3. Correlation between CYP2C19 gene polymorphism and individualized medication in patients with ischemic stroke
Chunyong XIA ; Zuowen ZHANG ; Xiaoyan HE ; Jie LIU ; Xiaoya LI ; Qiuhong CHANG ; Lijuan QIN ; Zhenming CAO ; Ling DING
Chinese Journal of Clinical Pharmacology and Therapeutics 2021;26(3):318-323
AIM: To investigate the guiding role of individualized medication adjustment based on CYP2C19 metabolic typing in the treatment of ischemic stroke with clopidogrel, and to provide reference for clinical individualized medication. METHODS: The total of 80 patients with ischemic stroke were divided into the individualized drug instruction group with gene detection (n=40) and the control group without gene detection (n=40) according to whether they received CYP2C19 gene detection. According to the metabolism of CYP2C19, the individualized medication instruction group was divided into slow metabolic type, intermediate metabolic type, fast metabolic type and ultra-fast metabolic type. Patients with fast and ultra-fast metabolites were given clopidogrel dose of 75 mg once a day. Patients with intermediate metabolic type were given double clopidogrel dose of 150 mg once a day.
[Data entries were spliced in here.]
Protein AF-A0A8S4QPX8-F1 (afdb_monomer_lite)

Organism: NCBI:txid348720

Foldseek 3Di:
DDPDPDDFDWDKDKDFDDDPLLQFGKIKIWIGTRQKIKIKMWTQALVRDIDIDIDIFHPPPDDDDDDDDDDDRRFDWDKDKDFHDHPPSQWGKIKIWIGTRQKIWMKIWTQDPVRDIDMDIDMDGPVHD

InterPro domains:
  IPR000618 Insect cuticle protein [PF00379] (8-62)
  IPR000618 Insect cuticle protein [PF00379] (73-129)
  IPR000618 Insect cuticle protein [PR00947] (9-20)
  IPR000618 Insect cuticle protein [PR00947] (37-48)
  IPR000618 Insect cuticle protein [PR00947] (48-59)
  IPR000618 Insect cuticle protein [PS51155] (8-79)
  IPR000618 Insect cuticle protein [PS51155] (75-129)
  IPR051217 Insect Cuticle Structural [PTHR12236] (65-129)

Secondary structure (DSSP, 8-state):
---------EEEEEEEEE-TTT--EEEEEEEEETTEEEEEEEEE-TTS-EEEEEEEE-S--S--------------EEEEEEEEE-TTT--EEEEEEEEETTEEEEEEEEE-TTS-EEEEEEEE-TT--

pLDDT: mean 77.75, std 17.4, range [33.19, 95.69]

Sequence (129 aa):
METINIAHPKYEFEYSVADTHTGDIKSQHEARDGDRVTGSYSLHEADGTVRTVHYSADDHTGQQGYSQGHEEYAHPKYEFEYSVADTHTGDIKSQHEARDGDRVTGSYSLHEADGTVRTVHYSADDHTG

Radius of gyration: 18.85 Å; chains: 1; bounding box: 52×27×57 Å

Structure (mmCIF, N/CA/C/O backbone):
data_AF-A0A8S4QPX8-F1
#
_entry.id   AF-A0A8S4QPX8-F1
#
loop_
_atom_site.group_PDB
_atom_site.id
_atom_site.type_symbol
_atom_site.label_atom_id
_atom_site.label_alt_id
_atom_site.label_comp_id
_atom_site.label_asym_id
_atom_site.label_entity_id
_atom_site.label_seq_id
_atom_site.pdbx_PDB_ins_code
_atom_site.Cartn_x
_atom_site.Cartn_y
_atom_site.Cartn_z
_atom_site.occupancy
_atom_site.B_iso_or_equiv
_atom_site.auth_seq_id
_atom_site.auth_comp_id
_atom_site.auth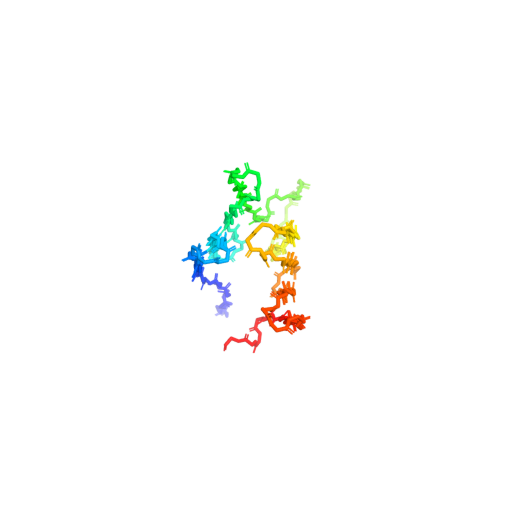_asym_id
_atom_site.auth_atom_id
_atom_site.pdbx_PDB_model_num
ATOM 1 N N . MET A 1 1 ? 19.652 -9.585 -40.666 1.00 42.22 1 MET A N 1
ATOM 2 C CA . MET A 1 1 ? 19.488 -8.649 -39.541 1.00 42.22 1 MET A CA 1
ATOM 3 C C . MET A 1 1 ? 18.197 -9.049 -38.869 1.00 42.22 1 MET A C 1
ATOM 5 O O . MET A 1 1 ? 17.149 -8.899 -39.479 1.00 42.22 1 MET A O 1
ATOM 9 N N . GLU A 1 2 ? 18.297 -9.702 -37.720 1.00 44.25 2 GLU A N 1
ATOM 10 C CA . GLU A 1 2 ? 17.140 -10.091 -36.917 1.00 44.25 2 GLU A CA 1
ATOM 11 C C . GLU A 1 2 ? 16.748 -8.864 -36.093 1.00 44.25 2 GLU A C 1
ATOM 13 O O . GLU A 1 2 ? 17.573 -8.316 -35.363 1.00 44.25 2 GLU A O 1
ATOM 18 N N . THR A 1 3 ? 15.536 -8.355 -36.284 1.00 42.31 3 THR A N 1
ATOM 19 C CA . THR A 1 3 ? 14.982 -7.315 -35.417 1.00 42.31 3 THR A CA 1
ATOM 20 C C . THR A 1 3 ? 14.617 -7.974 -34.097 1.00 42.31 3 THR A C 1
ATOM 22 O O . THR A 1 3 ? 13.640 -8.720 -34.036 1.00 42.31 3 THR A O 1
ATOM 25 N N . ILE A 1 4 ? 15.416 -7.732 -33.059 1.00 50.06 4 ILE A N 1
ATOM 26 C CA . ILE A 1 4 ? 15.067 -8.109 -31.690 1.00 50.06 4 ILE A CA 1
ATOM 27 C C . ILE A 1 4 ? 13.846 -7.266 -31.321 1.00 50.06 4 ILE A C 1
ATOM 29 O O . ILE A 1 4 ? 13.907 -6.038 -31.322 1.00 50.06 4 ILE A O 1
ATOM 33 N N . ASN A 1 5 ? 12.713 -7.923 -31.099 1.00 49.00 5 ASN A N 1
ATOM 34 C CA . ASN A 1 5 ? 11.502 -7.264 -30.640 1.00 49.00 5 ASN A CA 1
ATOM 35 C C . ASN A 1 5 ? 11.675 -7.008 -29.138 1.00 49.00 5 ASN A C 1
ATOM 37 O O . ASN A 1 5 ? 11.500 -7.924 -28.337 1.00 49.00 5 ASN A O 1
ATOM 41 N N . ILE A 1 6 ? 12.121 -5.806 -28.773 1.00 56.75 6 ILE A N 1
ATOM 42 C CA . ILE A 1 6 ? 12.307 -5.424 -27.370 1.00 56.75 6 ILE A CA 1
ATOM 43 C C . ILE A 1 6 ? 10.915 -5.237 -26.764 1.00 56.75 6 ILE A C 1
ATOM 45 O O . ILE A 1 6 ? 10.115 -4.439 -27.257 1.00 56.75 6 ILE A O 1
ATOM 49 N N . ALA A 1 7 ? 10.601 -6.018 -25.732 1.00 63.69 7 ALA A N 1
ATOM 50 C CA . ALA A 1 7 ? 9.343 -5.887 -25.013 1.00 63.69 7 ALA A CA 1
ATOM 51 C C . ALA A 1 7 ? 9.310 -4.533 -24.290 1.00 63.69 7 ALA A C 1
ATOM 53 O O . ALA A 1 7 ? 10.237 -4.198 -23.562 1.00 63.69 7 ALA A O 1
ATOM 54 N N . HIS A 1 8 ? 8.237 -3.769 -24.487 1.00 71.50 8 HIS A N 1
ATOM 55 C CA . HIS A 1 8 ? 8.026 -2.473 -23.843 1.00 71.50 8 HIS A CA 1
ATOM 56 C C . HIS A 1 8 ? 6.739 -2.535 -23.006 1.00 71.50 8 HIS A C 1
ATOM 58 O O . HIS A 1 8 ? 5.679 -2.101 -23.473 1.00 71.50 8 HIS A O 1
ATOM 64 N N . PRO A 1 9 ? 6.783 -3.175 -21.820 1.00 75.38 9 PRO A N 1
ATOM 65 C CA . PRO A 1 9 ? 5.598 -3.401 -21.003 1.00 75.38 9 PRO A CA 1
ATOM 66 C C . PRO A 1 9 ? 4.987 -2.073 -20.566 1.00 75.38 9 PRO A C 1
ATOM 68 O O . PRO A 1 9 ? 5.684 -1.156 -20.133 1.00 75.38 9 PRO A O 1
ATOM 71 N N . LYS A 1 10 ? 3.665 -1.969 -20.685 1.00 83.94 10 LYS A N 1
ATOM 72 C CA . LYS A 1 10 ? 2.926 -0.764 -20.328 1.00 83.94 10 LYS A CA 1
ATOM 73 C C . LYS A 1 10 ? 1.606 -1.137 -19.686 1.00 83.94 10 LYS A C 1
ATOM 75 O O . LYS A 1 10 ? 0.828 -1.887 -20.272 1.00 83.94 10 LYS A O 1
ATOM 80 N N . TYR A 1 11 ? 1.356 -0.592 -18.505 1.00 84.25 11 TYR A N 1
ATOM 81 C CA . TYR A 1 11 ? 0.067 -0.696 -17.837 1.00 84.25 11 TYR A CA 1
ATOM 82 C C . TYR A 1 11 ? -0.186 0.538 -16.981 1.00 84.25 11 TYR A C 1
ATOM 84 O O . TYR A 1 11 ? 0.728 1.286 -16.637 1.00 84.25 11 TYR A O 1
ATOM 92 N N . GLU A 1 12 ? -1.446 0.711 -16.618 1.00 89.44 12 GLU A N 1
ATOM 93 C CA . GLU A 1 12 ? -1.891 1.680 -15.634 1.00 89.44 12 GLU A CA 1
ATOM 94 C C . GLU A 1 12 ? -3.073 1.068 -14.891 1.00 89.44 12 GLU A C 1
ATOM 96 O O . GLU A 1 12 ? -3.953 0.470 -15.517 1.00 89.44 12 GLU A O 1
ATOM 101 N N . PHE A 1 13 ? -3.082 1.181 -13.567 1.00 86.50 13 PHE A N 1
ATOM 102 C CA . PHE A 1 13 ? -4.228 0.787 -12.766 1.00 86.50 13 PHE A CA 1
ATOM 103 C C . PHE A 1 13 ? -4.479 1.767 -11.628 1.00 86.50 13 PHE A C 1
ATOM 105 O O . PHE A 1 13 ? -3.571 2.420 -11.116 1.00 86.50 13 PHE A O 1
ATOM 112 N N . GLU A 1 14 ? -5.747 1.851 -11.246 1.00 91.25 14 GLU A N 1
ATOM 113 C CA . GLU A 1 14 ? -6.229 2.681 -10.157 1.00 91.25 14 GLU A CA 1
ATOM 114 C C . GLU A 1 14 ? -7.338 1.931 -9.425 1.00 91.25 14 GLU A C 1
ATOM 116 O O . GLU A 1 14 ? -8.198 1.301 -10.050 1.00 91.25 14 GLU A O 1
ATOM 121 N N . TYR A 1 15 ? -7.353 2.029 -8.100 1.00 88.25 15 TYR A N 1
ATOM 122 C CA . TYR A 1 15 ? -8.526 1.676 -7.316 1.00 88.25 15 TYR A CA 1
ATOM 123 C C . TYR A 1 15 ? -8.748 2.677 -6.187 1.00 88.25 15 TYR A C 1
ATOM 125 O O . TYR A 1 15 ? -7.821 3.298 -5.668 1.00 88.25 15 TYR A O 1
ATOM 133 N N . SER A 1 16 ? -10.001 2.802 -5.760 1.00 93.12 16 SER A N 1
ATOM 134 C CA . SER A 1 16 ? -10.365 3.569 -4.574 1.00 93.12 16 SER A CA 1
ATOM 135 C C . SER A 1 16 ? -11.467 2.873 -3.785 1.00 93.12 16 SER A C 1
ATOM 137 O O . SER A 1 16 ? -12.267 2.112 -4.330 1.00 93.12 16 SER A O 1
ATOM 139 N N . VAL A 1 17 ? -11.475 3.109 -2.477 1.00 90.62 17 VAL A N 1
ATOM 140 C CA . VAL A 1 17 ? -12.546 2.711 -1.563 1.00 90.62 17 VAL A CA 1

Patients with slow metabolism were given tigrillo dose of 90 mg twice a day or aspirin dose of 100 mg once a day. The control group received 75 mg clopidogrel once a day. All patients enrolled in the groups were followed up for 3 months by outpatients or telephone. The incidence of vascular events and mRS scale scores were compared between the two groups. RESULTS: The incidence of vascular events in the individualized drug instruction group was significantly lower than that in the control group, and the incidence of mRS score(0-1) was significantly higher than that in the control group, with statistically significant differences (P<0.05). CONCLUSION: The individualized medication for patients with ischemic stroke by CYP2C19 gene detection can significantly reduce the incidence of adverse vascular events and improve the prognosis and living ability of patients.